Possibly onUpWithDeletePointerActive could be changed to a more generic function like onEndSwipe(keyCode).

But maybe this should be done in a separate PR, when making the key swipe part of the interface more generic. Keeping track of (is-in-swipe) states in KeyboardActionListener at first glance appears to do the trick, but needs to consider that there can be multiple pointer trackers and multiple swipes simultaneously.

devycarol commented 2 months ago

Right. Using the delete slider at the same time as the forward-delete slider is the funnest thing in the world 😅 Coming soon :)

I think you're right about how to migrate that logic. It's something I could do later, unless you really want a step minimum right away. I just haven't had any issues without one, and it'd be one more thing to keep track of in the pointer state that I'd enjoy not worrying about.

devycarol commented 2 months ago

How would that be done by the way, a JSON property like "horizontalSwipe"? And then it'd override sliding input and app settings? Curious if app settings would even need to change that much.

I also see the possibility of an omnidirectional swipe. I once experimented with that on the trackpad slider and it was mad fun but also mad buggy. Intense zig-zagging, frequent crashes...

That'd require some way of knowing where visual line-breaks are, not just line-ends. I know iOS has a 1:1 thing for moving the cursor in a text box.

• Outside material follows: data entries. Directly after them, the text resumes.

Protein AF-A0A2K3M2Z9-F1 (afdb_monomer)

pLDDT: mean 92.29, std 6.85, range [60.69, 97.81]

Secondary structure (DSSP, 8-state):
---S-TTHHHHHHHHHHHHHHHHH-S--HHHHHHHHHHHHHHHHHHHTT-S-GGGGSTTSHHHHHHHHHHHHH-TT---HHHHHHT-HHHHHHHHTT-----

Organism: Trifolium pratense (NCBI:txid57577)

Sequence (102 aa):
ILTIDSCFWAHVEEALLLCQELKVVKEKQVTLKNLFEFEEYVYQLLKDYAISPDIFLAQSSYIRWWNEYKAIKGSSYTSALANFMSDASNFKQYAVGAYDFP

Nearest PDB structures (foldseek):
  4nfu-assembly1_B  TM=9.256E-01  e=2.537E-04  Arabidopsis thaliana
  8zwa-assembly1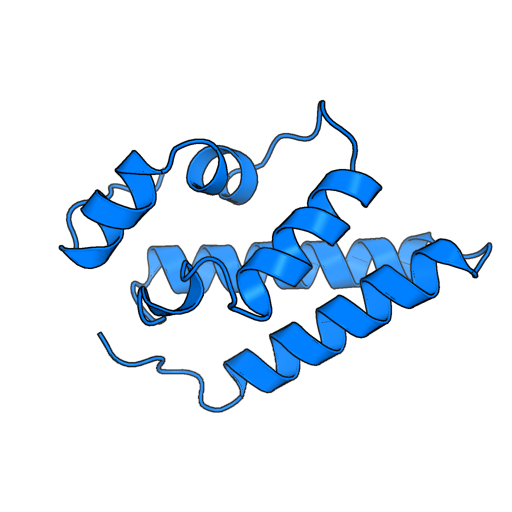_C  TM=9.241E-01  e=1.688E-01  Arabidopsis thaliana
  8dz8-assembly3_C  TM=2.473E-01  e=2.159E+00  synthetic construct

Solvent-accessible surface area (backbone atoms only — not comparable to full-atom values): 6004 Å² total; per-residue (Å²): 111,66,54,68,58,86,56,52,67,58,54,40,52,53,49,40,50,47,56,53,46,58,77,74,51,89,81,44,66,67,54,54,49,54,50,49,54,51,51,52,52,52,44,51,35,55,72,68,58,36,51,32,64,67,50,71,38,88,85,27,68,50,42,51,34,50,54,52,49,45,63,73,66,34,94,85,57,78,48,76,56,49,58,52,74,70,38,76,66,44,56,57,30,46,66,72,74,68,55,85,76,131

Radius of gyration: 13.51 Å; Cα contacts (8 Å, |Δi|>4): 77; chains: 1; bounding box: 34×22×33 Å

Mean predicted aligned error: 3.85 Å

Foldseek 3Di:
DAQQDPCLLVLLVVLVVLLVVCVPDPPNDVSLVSNVVNLVVVVVCLQVLNHALCLVPCPHSNVVSVVSNCVVVDPPDDDQSCVCVVDPVSSVCSNVVNRDRD

Structure (mmCIF, N/CA/C/O backbone):
data_AF-A0A2K3M2Z9-F1
#
_entry.id   AF-A0A2K3M2Z9-F1
#
loop_
_atom_site.group_PDB
_atom_site.id
_atom_site.type_symbol
_atom_site.label_atom_id
_atom_site.label_alt_id
_atom_site.label_comp_id
_atom_site.label_asym_id
_atom_site.label_entity_id
_atom_site.label_seq_id
_atom_site.pdbx_PDB_ins_code
_atom_site.Cartn_x
_atom_site.Cartn_y
_atom_site.Cartn_z
_atom_site.occupancy
_atom_site.B_iso_or_equiv
_atom_site.auth_seq_id
_atom_site.auth_comp_id
_atom_site.auth_asym_id
_atom_site.auth_atom_id
_atom_site.pdbx_PDB_model_num
ATOM 1 N N . ILE A 1 1 ? 5.394 -4.722 -16.403 1.00 60.69 1 ILE A N 1
ATOM 2 C CA . ILE A 1 1 ? 4.578 -5.617 -15.552 1.00 60.69 1 ILE A CA 1
ATOM 3 C C . ILE A 1 1 ? 3.133 -5.174 -15.714 1.00 60.69 1 ILE A C 1
ATOM 5 O O . ILE A 1 1 ? 2.892 -3.976 -15.658 1.00 60.69 1 ILE A O 1
ATOM 9 N N . LEU A 1 2 ? 2.217 -6.094 -16.011 1.00 69.81 2 LEU A N 1
ATOM 10 C CA . LEU A 1 2 ? 0.775 -5.827 -16.028 1.00 69.81 2 LEU A CA 1
ATOM 11 C C . LEU A 1 2 ? 0.187 -6.368 -14.725 1.00 69.81 2 LEU A C 1
ATOM 13 O O . LEU A 1 2 ? 0.640 -7.408 -14.254 1.00 69.81 2 LEU A O 1
ATOM 17 N N . THR A 1 3 ? -0.798 -5.675 -14.159 1.00 74.88 3 THR A N 1
ATOM 18 C CA . THR A 1 3 ? -1.525 -6.159 -12.979 1.00 74.88 3 THR A CA 1
ATOM 19 C C . THR A 1 3 ? -2.248 -7.458 -13.329 1.00 74.88 3 THR A C 1
ATOM 21 O O . THR A 1 3 ? -3.117 -7.459 -14.200 1.00 74.88 3 THR A O 1
ATOM 24 N N . ILE A 1 4 ? -1.840 -8.560 -12.695 1.00 76.38 4 ILE A N 1
ATOM 25 C CA . ILE A 1 4 ? -2.314 -9.916 -13.011 1.00 76.38 4 ILE A CA 1
ATOM 26 C C . ILE A 1 4 ? -3.737 -10.125 -12.487 1.00 76.38 4 ILE A C 1
ATOM 28 O O . ILE A 1 4 ? -4.559 -10.736 -13.168 1.00 76.38 4 ILE A O 1
ATOM 32 N N . ASP A 1 5 ? -4.044 -9.587 -11.306 1.00 80.75 5 ASP A N 1
ATOM 33 C CA . ASP A 1 5 ? -5.405 -9.589 -10.784 1.00 80.75 5 ASP A CA 1
ATOM 34 C C . ASP A 1 5 ? -6.250 -8.503 -11.466 1.00 80.75 5 ASP A C 1
ATOM 36 O O . ASP A 1 5 ? -6.102 -7.305 -11.210 1.00 80.75 5 ASP A O 1
ATOM 40 N N . SER A 1 6 ? -7.185 -8.934 -12.314 1.00 84.31 6 SER A N 1
ATOM 41 C CA . SER A 1 6 ? -8.151 -8.047 -12.965 1.00 84.31 6 SER A CA 1
ATOM 42 C C . SER A 1 6 ? -9.063 -7.311 -11.978 1.00 84.31 6 SER A C 1
ATOM 44 O O . SER A 1 6 ? -9.599 -6.258 -12.321 1.00 84.31 6 SER A O 1
ATOM 46 N N . CYS A 1 7 ? -9.246 -7.849 -10.769 1.00 91.44 7 CYS A N 1
ATOM 47 C CA . CYS A 1 7 ? -10.099 -7.288 -9.725 1.00 91.44 7 CYS A CA 1
ATOM 48 C C . CYS A 1 7 ? -9.338 -6.408 -8.725 1.00 91.44 7 CYS A C 1
ATOM 50 O O . CYS A 1 7 ? -9.960 -5.865 -7.813 1.00 91.44 7 CYS A O 1
ATOM 52 N N . PHE A 1 8 ? -8.034 -6.179 -8.920 1.00 94.50 8 PHE A N 1
ATOM 53 C CA . PHE A 1 8 ? -7.198 -5.457 -7.958 1.00 94.50 8 PHE A CA 1
ATOM 54 C C . PHE A 1 8 ? -7.791 -4.096 -7.578 1.00 94.50 8 PHE A C 1
ATOM 56 O O . PHE A 1 8 ? -7.904 -3.756 -6.402 1.00 94.50 8 PHE A O 1
ATOM 63 N N . TRP A 1 9 ? -8.227 -3.324 -8.576 1.00 94.69 9 TRP A N 1
ATOM 64 C CA . TRP A 1 9 ? -8.816 -2.008 -8.336 1.00 94.69 9 TRP A CA 1
ATOM 65 C C . TRP A 1 9 ? -10.159 -2.082 -7.606 1.00 94.69 9 TRP A C 1
ATOM 67 O O . TRP A 1 9 ? -10.450 -1.190 -6.819 1.00 94.69 9 TRP A O 1
ATOM 77 N N . ALA A 1 10 ? -10.946 -3.145 -7.796 1.00 95.94 10 ALA A N 1
ATOM 78 C CA . ALA A 1 10 ? -12.168 -3.342 -7.021 1.00 95.94 10 ALA A CA 1
ATOM 79 C C . ALA A 1 10 ? -11.843 -3.551 -5.533 1.00 95.94 10 ALA A C 1
ATOM 81 O O . ALA A 1 10 ? -12.437 -2.890 -4.685 1.00 95.94 10 ALA A O 1
ATOM 82 N N . HIS A 1 11 ? -10.829 -4.363 -5.220 1.00 96.38 11 HIS A N 1
ATOM 83 C CA . HIS A 1 11 ? -10.375 -4.565 -3.842 1.00 96.38 11 HIS A CA 1
ATOM 84 C C . HIS A 1 11 ? -9.819 -3.283 -3.201 1.00 96.38 11 HIS A C 1
ATOM 86 O O . HIS A 1 11 ? -10.056 -3.030 -2.021 1.00 96.38 11 HIS A O 1
ATOM 92 N N . VAL A 1 12 ? -9.136 -2.430 -3.976 1.00 97.31 12 VAL A N 1
ATOM 93 C CA . VAL A 1 12 ? -8.697 -1.102 -3.507 1.00 97.31 12 VAL A CA 1
ATOM 94 C C . VAL A 1 12 ? -9.893 -0.225 -3.120 1.00 97.31 12 VAL A C 1
ATOM 96 O O . VAL A 1 12 ? -9.870 0.412 -2.066 1.00 97.31 12 VAL A O 1
ATOM 99 N N . GLU A 1 13 ? -10.939 -0.184 -3.948 1.00 97.25 13 GLU A N 1
ATOM 100 C CA . GLU A 1 13 ? -12.139 0.610 -3.659 1.00 97.25 13 GLU A CA 1
ATOM 101 C C . GLU A 1 13 ? -12.925 0.047 -2.459 1.00 97.25 13 GLU A C 1
ATOM 103 O O . GLU A 1 13 ? -13.373 0.813 -1.604 1.00 97.25 13 GLU A O 1
ATOM 108 N N . GLU A 1 14 ? -13.022 -1.279 -2.316 1.00 96.62 14 GLU A N 1
ATOM 109 C CA . GLU A 1 14 ? -13.587 -1.929 -1.123 1.00 96.62 14 GLU A CA 1
ATOM 110 C C . GLU A 1 14 ? -12.816 -1.533 0.145 1.00 96.62 14 GLU A C 1
ATOM 112 O O . GLU A 1 14 ? -13.410 -1.124 1.146 1.00 96.62 14 GLU A O 1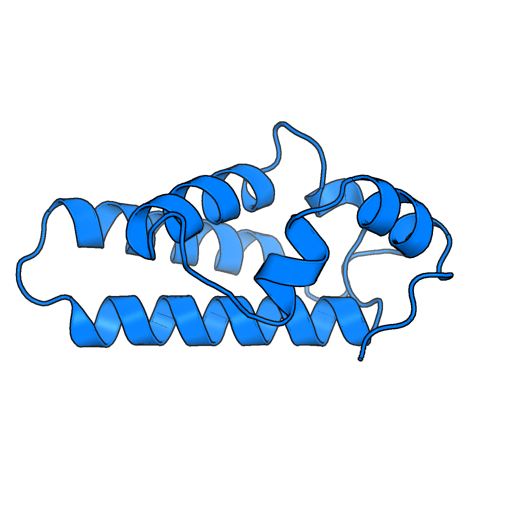
ATOM 117 N N . ALA A 1 15 ? -11.483 -1.568 0.101 1.00 97.12 15 ALA A N 1
ATOM 118 C CA . ALA A 1 15 ? -10.646 -1.176 1.228 1.00 97.12 15 ALA A CA 1
ATOM 119 C C . ALA A 1 15 ? -10.772 0.323 1.567 1.00 97.12 15 ALA A C 1
ATOM 121 O O . ALA A 1 15 ? -10.737 0.704 2.739 1.00 97.12 15 ALA A O 1
ATOM 122 N N . LEU A 1 16 ? -10.971 1.194 0.572 1.00 96.75 16 LEU A N 1
ATOM 123 C CA . LEU A 1 16 ? -11.281 2.610 0.801 1.00 96.75 16 LEU A CA 1
ATOM 124 C C . LEU A 1 16 ? -12.610 2.801 1.535 1.00 96.75 16 LEU A C 1
ATOM 126 O O . LEU A 1 16 ? -12.684 3.634 2.443 1.00 96.75 16 LEU A O 1
ATOM 130 N N . LEU A 1 17 ? -13.643 2.036 1.180 1.00 95.81 17 LEU A N 1
ATOM 131 C CA . LEU A 1 17 ? -14.929 2.077 1.878 1.00 95.81 17 LEU A CA 1
ATOM 132 C C . LEU A 1 17 ? -14.771 1.658 3.344 1.00 95.81 17 LEU A C 1
ATOM 134 O O . LEU A 1 17 ? -15.237 2.374 4.229 1.00 95.81 17 LEU A O 1
ATOM 138 N N . LEU A 1 18 ? -14.013 0.595 3.623 1.00 95.31 18 LEU A N 1
ATOM 139 C CA . LEU A 1 18 ? -13.707 0.166 4.995 1.00 95.31 18 LEU A CA 1
ATOM 140 C C . LEU A 1 18 ? -12.973 1.264 5.797 1.00 95.31 18 LEU A C 1
ATOM 142 O O . LEU A 1 18 ? -13.283 1.503 6.969 1.00 95.31 18 LEU A O 1
ATOM 146 N N . CYS A 1 19 ? -12.035 1.989 5.173 1.00 94.88 19 CYS A N 1
ATOM 147 C CA . CYS A 1 19 ? -11.383 3.153 5.788 1.00 94.88 19 CYS A CA 1
ATOM 148 C C . CYS A 1 19 ? -12.382 4.272 6.133 1.00 94.88 19 CYS A C 1
ATOM 150 O O . CYS A 1 19 ? -12.243 4.928 7.170 1.00 94.88 19 CYS A O 1
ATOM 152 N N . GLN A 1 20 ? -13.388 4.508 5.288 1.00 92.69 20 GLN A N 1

Helium314 commented 2 months ago

I think you're right about how to migrate that logic. It's something I could do later, unless you really want a step minimum right away. I just haven't had any issues without one, and it'd be one more thing to keep track of in the pointer state that I'd enjoy not worrying about.

Step minimum is not necessary right now. I think it would be good, but not needed. And implementing it now would mostly be a waste of time. I think I'll open an issue on the adjustments I had in mind for the key swipe interface.

How would that be done by the way, a JSON property like "horizontalSwipe"? And then it'd override sliding input and app settings? Curious if app settings would even need to change that much.

I haven't put much thought here. So far my idea was to add a setting that would switch from popup keys to unexpected keyboard style (with some limitations). Ideally it would also allow for custom (key-independent) actions like in #532 (might be simple by ignoring the key code and only using direction).